Если обычно душа наша устроена на манер некоего темного лабиринта, и всякое чувство, вбежав через один его конец, выскакивает с другого, смятенное и всклокоченное, и щурится от яркого света, и хочет, пожалуй, вернуться назад, то Женечкина душа представляла собой подобие гладкой трубы – безо всяких там закоулков, тупичков, тайничков, или, боже упаси, кривых зеркал.
Под стать душе было и лицо – простые голубые глаза, простой российский нос, даже вполне миловидное было бы лицо, если бы от носа до верхней губы не надо было ехать три года. Короткие пышные волосы, так называемый «дым». В молодости, конечно, косы.
Одевалась она в простые полотняные платья, белье носила чистое и унылое, зимой надевала потертое пальто на ватине, которое называла шубой, на голову – высокую боярскую шапку, и летом и зимой не снимала янтарные бусы, не для красоты, а для здоровья, ибо верила в какое-то будто бы исходившее из них электричество.
Всю свою жизнь она занималась преподаванием русского языка, и если подумать, то иначе и быть не могло.

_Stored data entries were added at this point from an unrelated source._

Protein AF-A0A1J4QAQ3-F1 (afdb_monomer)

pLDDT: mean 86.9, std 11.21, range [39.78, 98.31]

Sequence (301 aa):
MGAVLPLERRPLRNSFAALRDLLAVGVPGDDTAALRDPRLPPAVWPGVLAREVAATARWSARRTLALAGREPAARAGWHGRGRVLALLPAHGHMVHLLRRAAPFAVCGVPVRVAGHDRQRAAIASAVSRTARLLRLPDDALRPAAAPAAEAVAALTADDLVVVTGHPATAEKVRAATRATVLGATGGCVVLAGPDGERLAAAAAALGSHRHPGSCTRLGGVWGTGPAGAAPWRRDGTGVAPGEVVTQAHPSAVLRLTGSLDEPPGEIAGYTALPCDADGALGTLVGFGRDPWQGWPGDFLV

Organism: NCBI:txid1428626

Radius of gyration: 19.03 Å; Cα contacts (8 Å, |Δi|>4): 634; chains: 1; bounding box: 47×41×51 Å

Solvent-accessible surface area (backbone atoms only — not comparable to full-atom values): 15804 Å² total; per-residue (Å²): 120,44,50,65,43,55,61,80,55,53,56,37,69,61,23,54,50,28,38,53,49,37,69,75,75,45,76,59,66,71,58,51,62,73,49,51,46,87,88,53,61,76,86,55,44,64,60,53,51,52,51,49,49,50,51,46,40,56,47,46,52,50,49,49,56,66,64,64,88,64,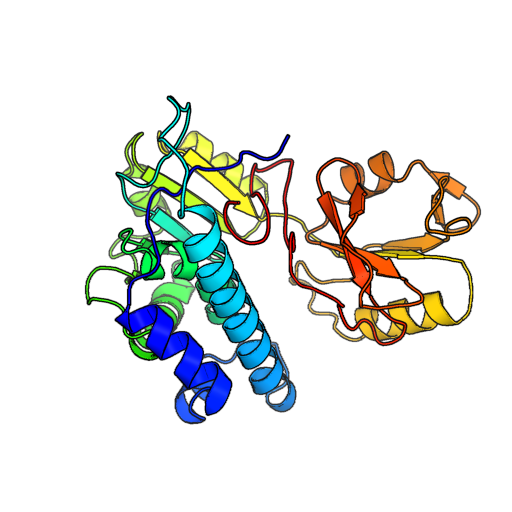81,88,70,94,67,91,74,55,51,67,81,38,42,36,41,25,34,44,44,97,55,50,57,48,63,48,35,53,68,62,38,41,70,47,23,39,28,67,28,40,27,32,38,36,40,52,75,95,43,50,68,62,48,37,51,40,34,55,52,51,29,59,62,34,54,48,60,88,68,19,48,37,51,47,92,53,58,43,69,59,52,45,53,73,41,44,64,56,18,37,33,37,34,35,42,59,58,72,54,43,52,53,49,52,77,52,32,62,30,44,69,31,19,43,37,31,58,9,22,36,40,34,18,51,71,54,70,55,45,53,40,18,51,52,49,45,52,68,58,76,51,98,85,42,37,71,24,68,68,46,69,30,30,24,38,78,98,60,32,76,51,29,27,48,96,89,45,71,40,53,60,48,57,55,47,60,76,57,38,34,26,37,36,36,31,53,47,98,50,45,85,52,75,62,47,76,51,79,64,26,34,27,26,23,17,40,46,74,48,50,63,48,53,64,73,33,45,44,17,17,38,87,39,30,21,57,26,55,66,60,114

Mean predicted aligned error: 5.9 Å

Foldseek 3Di:
DFDQAAQLFAFDPLLLVLLVVCLVPNDDPVLLVLLDFPLDDSVCSSVLLSVLSVLLNVLNVVRNVVNPDDDDDDDPAAHQPAAEEEEDEPTPLLSCCSQFQVNSLSRVGFYEYAYDPVCQVVNQSSQVSVCVSSVTDPRSTGYDPDHPLVVLLPDACNYEYEAEEAPVVQVVSVVRHNYHYFYLHQQEEEEEEADDDLLVLLCCLQCVSDDVRDLHHHPYYWHADPPRHAQTDDPRDTDRQQVVCVVRQHQAYEYEDPDLCDDWDDHNLQTHFYATSNRDTSDQVSGSDRRPRSRRGSPRD

Structure (mmCIF, N/CA/C/O backbone):
data_AF-A0A1J4QAQ3-F1
#
_entry.id   AF-A0A1J4QAQ3-F1
#
loop_
_atom_site.group_PDB
_atom_site.id
_atom_site.type_symbol
_atom_site.label_atom_id
_atom_site.label_alt_id
_atom_site.label_comp_id
_atom_site.label_asym_id
_atom_site.label_entity_id
_atom_site.label_seq_id
_atom_site.pdbx_PDB_ins_code
_atom_site.Cartn_x
_atom_site.Cartn_y
_atom_site.Cartn_z
_atom_site.occupancy
_atom_site.B_iso_or_equiv
_atom_site.auth_seq_id
_atom_site.auth_comp_id
_atom_site.auth_asym_id
_atom_site.auth_atom_id
_atom_site.pdbx_PDB_model_num
ATOM 1 N N . MET A 1 1 ? 14.679 9.150 8.114 1.00 39.78 1 MET A N 1
ATOM 2 C CA . MET A 1 1 ? 14.702 7.691 8.372 1.00 39.78 1 MET A CA 1
ATOM 3 C C . MET A 1 1 ? 13.266 7.217 8.536 1.00 39.78 1 MET A C 1
ATOM 5 O O . MET A 1 1 ? 12.568 7.783 9.364 1.00 39.78 1 MET A O 1
ATOM 9 N N . GLY A 1 2 ? 12.801 6.251 7.735 1.00 42.03 2 GLY A N 1
ATOM 10 C CA . GLY A 1 2 ? 11.461 5.670 7.915 1.00 42.03 2 GLY A CA 1
ATOM 11 C C . GLY A 1 2 ? 11.361 4.937 9.256 1.00 42.03 2 GLY A C 1
ATOM 12 O O . GLY A 1 2 ? 12.299 4.236 9.632 1.00 42.03 2 GLY A O 1
ATOM 13 N N . ALA A 1 3 ? 10.259 5.121 9.982 1.00 51.25 3 ALA A N 1
ATOM 14 C CA . ALA A 1 3 ? 10.055 4.489 11.278 1.00 51.25 3 ALA A CA 1
ATOM 15 C C . ALA A 1 3 ? 9.813 2.982 11.094 1.00 51.25 3 ALA A C 1
ATOM 17 O O . ALA A 1 3 ? 8.807 2.564 10.520 1.00 51.25 3 ALA A O 1
ATOM 18 N N . VAL A 1 4 ? 10.732 2.155 11.588 1.00 55.69 4 VAL A N 1
ATOM 19 C CA . VAL A 1 4 ? 10.472 0.725 11.775 1.00 55.69 4 VAL A CA 1
ATOM 20 C C . VAL A 1 4 ? 9.528 0.592 12.969 1.00 55.69 4 VAL A C 1
ATOM 22 O O . VAL A 1 4 ? 9.945 0.830 14.101 1.00 55.69 4 VAL A O 1
ATOM 25 N N . LEU A 1 5 ? 8.257 0.241 12.739 1.00 63.22 5 LEU A N 1
ATOM 26 C CA . LEU A 1 5 ? 7.364 -0.094 13.852 1.00 63.22 5 LEU A CA 1
ATOM 27 C C . LEU A 1 5 ? 7.595 -1.547 14.288 1.00 63.22 5 LEU A C 1
ATOM 29 O O . LEU A 1 5 ? 7.435 -2.463 13.475 1.00 63.22 5 LEU A O 1
ATOM 33 N N . PRO A 1 6 ? 7.919 -1.798 15.563 1.00 65.56 6 PRO A N 1
ATOM 34 C CA . PRO A 1 6 ? 8.115 -3.146 16.079 1.00 65.56 6 PRO A CA 1
ATOM 35 C C . PRO A 1 6 ? 6.769 -3.873 16.262 1.00 65.56 6 PRO A C 1
ATOM 37 O O . PRO A 1 6 ? 6.189 -3.866 17.341 1.00 65.56 6 PRO A O 1
ATOM 40 N N . LEU A 1 7 ? 6.243 -4.537 15.226 1.00 73.69 7 LEU A N 1
ATOM 41 C CA . LEU A 1 7 ? 5.045 -5.385 15.366 1.00 73.69 7 LEU A CA 1
ATOM 42 C C . LEU A 1 7 ? 5.372 -6.714 16.063 1.00 73.69 7 LEU A C 1
ATOM 44 O O . LEU A 1 7 ? 5.623 -7.716 15.409 1.00 73.69 7 LEU A O 1
ATOM 48 N N . GLU A 1 8 ? 5.333 -6.792 17.383 1.00 75.88 8 GLU A N 1
ATOM 49 C CA . GLU A 1 8 ? 5.806 -7.959 18.166 1.00 75.88 8 GLU A CA 1
ATOM 50 C C . GLU A 1 8 ? 4.990 -9.258 18.016 1.00 75.88 8 GLU A C 1
ATOM 52 O O . GLU A 1 8 ? 5.260 -10.259 18.676 1.00 75.88 8 GLU A O 1
ATOM 57 N N . ARG A 1 9 ? 4.002 -9.281 17.123 1.00 83.19 9 ARG A N 1
ATOM 58 C CA . ARG A 1 9 ? 3.108 -10.420 16.933 1.00 83.19 9 ARG A CA 1
ATOM 59 C C . ARG A 1 9 ? 3.498 -11.265 15.725 1.00 83.19 9 ARG A C 1
ATOM 61 O O . ARG A 1 9 ? 3.875 -10.746 14.670 1.00 83.19 9 ARG A O 1
ATOM 68 N N . ARG A 1 10 ? 3.378 -12.584 15.888 1.00 87.25 10 ARG A N 1
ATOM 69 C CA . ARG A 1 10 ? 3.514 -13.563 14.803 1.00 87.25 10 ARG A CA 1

Дарить было ее любимым занятием. Зимой в ленинградской квартире, в сердцевине моего детства, раздавался звонок в дверь, и, улыбаясь, щурясь, тяжело ступая ортопедическим ботинком, опираясь на посох, входила, в матерчатой шубе и меховом колпаке на пушистых волосах, маленьким боярином Женечка – со свежим румянцем на пожилых щеках, с коробкой пирожных в руках и еще с какими-то таинственными мелкими свертками.
Мы все выбегали в прихожую, и Женечка, молча улыбаясь, раздавала – направо посох, налево боярскую шапку, расстегивала тяжелую шубу, давая, наконец, доступ звукам к слуховому аппарату, спрятанному на груди, и, освобожденный от гнета, аппарат наполнялся нашими возгласами, приветами, чмоканьями и выкриками о том, как она помолодела и как хорошо выглядит. Причесав перед зеркалом пушистый дым, поправив тяжелые янтарные бусы, Женечка приступала к раздаче подарков: взрослым – полезные, содержательные книги – их, повертев, откладывали и потом никогда уже не брали в руки, нам – крошечные флакончики с духами, записные книжки, а то вдруг чудом сохранившиеся дореволюционные пустяки вроде статуэток, матерчатых брошек, старинных чашек с отбитыми ручками – сокровища, от которых должно захватить дух у любой девочки. Удивительно, как просочились все эти легко теряющиеся и гибнущие вещички сквозь годы. Впрочем, мясорубка времени охотно сокрушает крупные, громоздкие, плотные предметы – шкафы, рояли, людей, – а всякая хрупкая мелочь, которая и на божий-то свет появилась, сопровождаемая насмешками и прищуром глаз, все эти фарфоровые собачки, чашечки, вазочки, колечки, рисуночки, фотокарточки, коробочки, записочки, финтифлюшки, пупунчики и мумунчики – проходят через нее нетронутыми. Всем этим чудесным барахлом была набита крошечная Женечкина комната где-то на краю города, у моря, а три Женечкины сестры, и четвертая, жившая когда-то в Гельсингфорсе, за этим морем, за его печальными серыми водами, растаяли как дым. Одни мы у нее были на свете.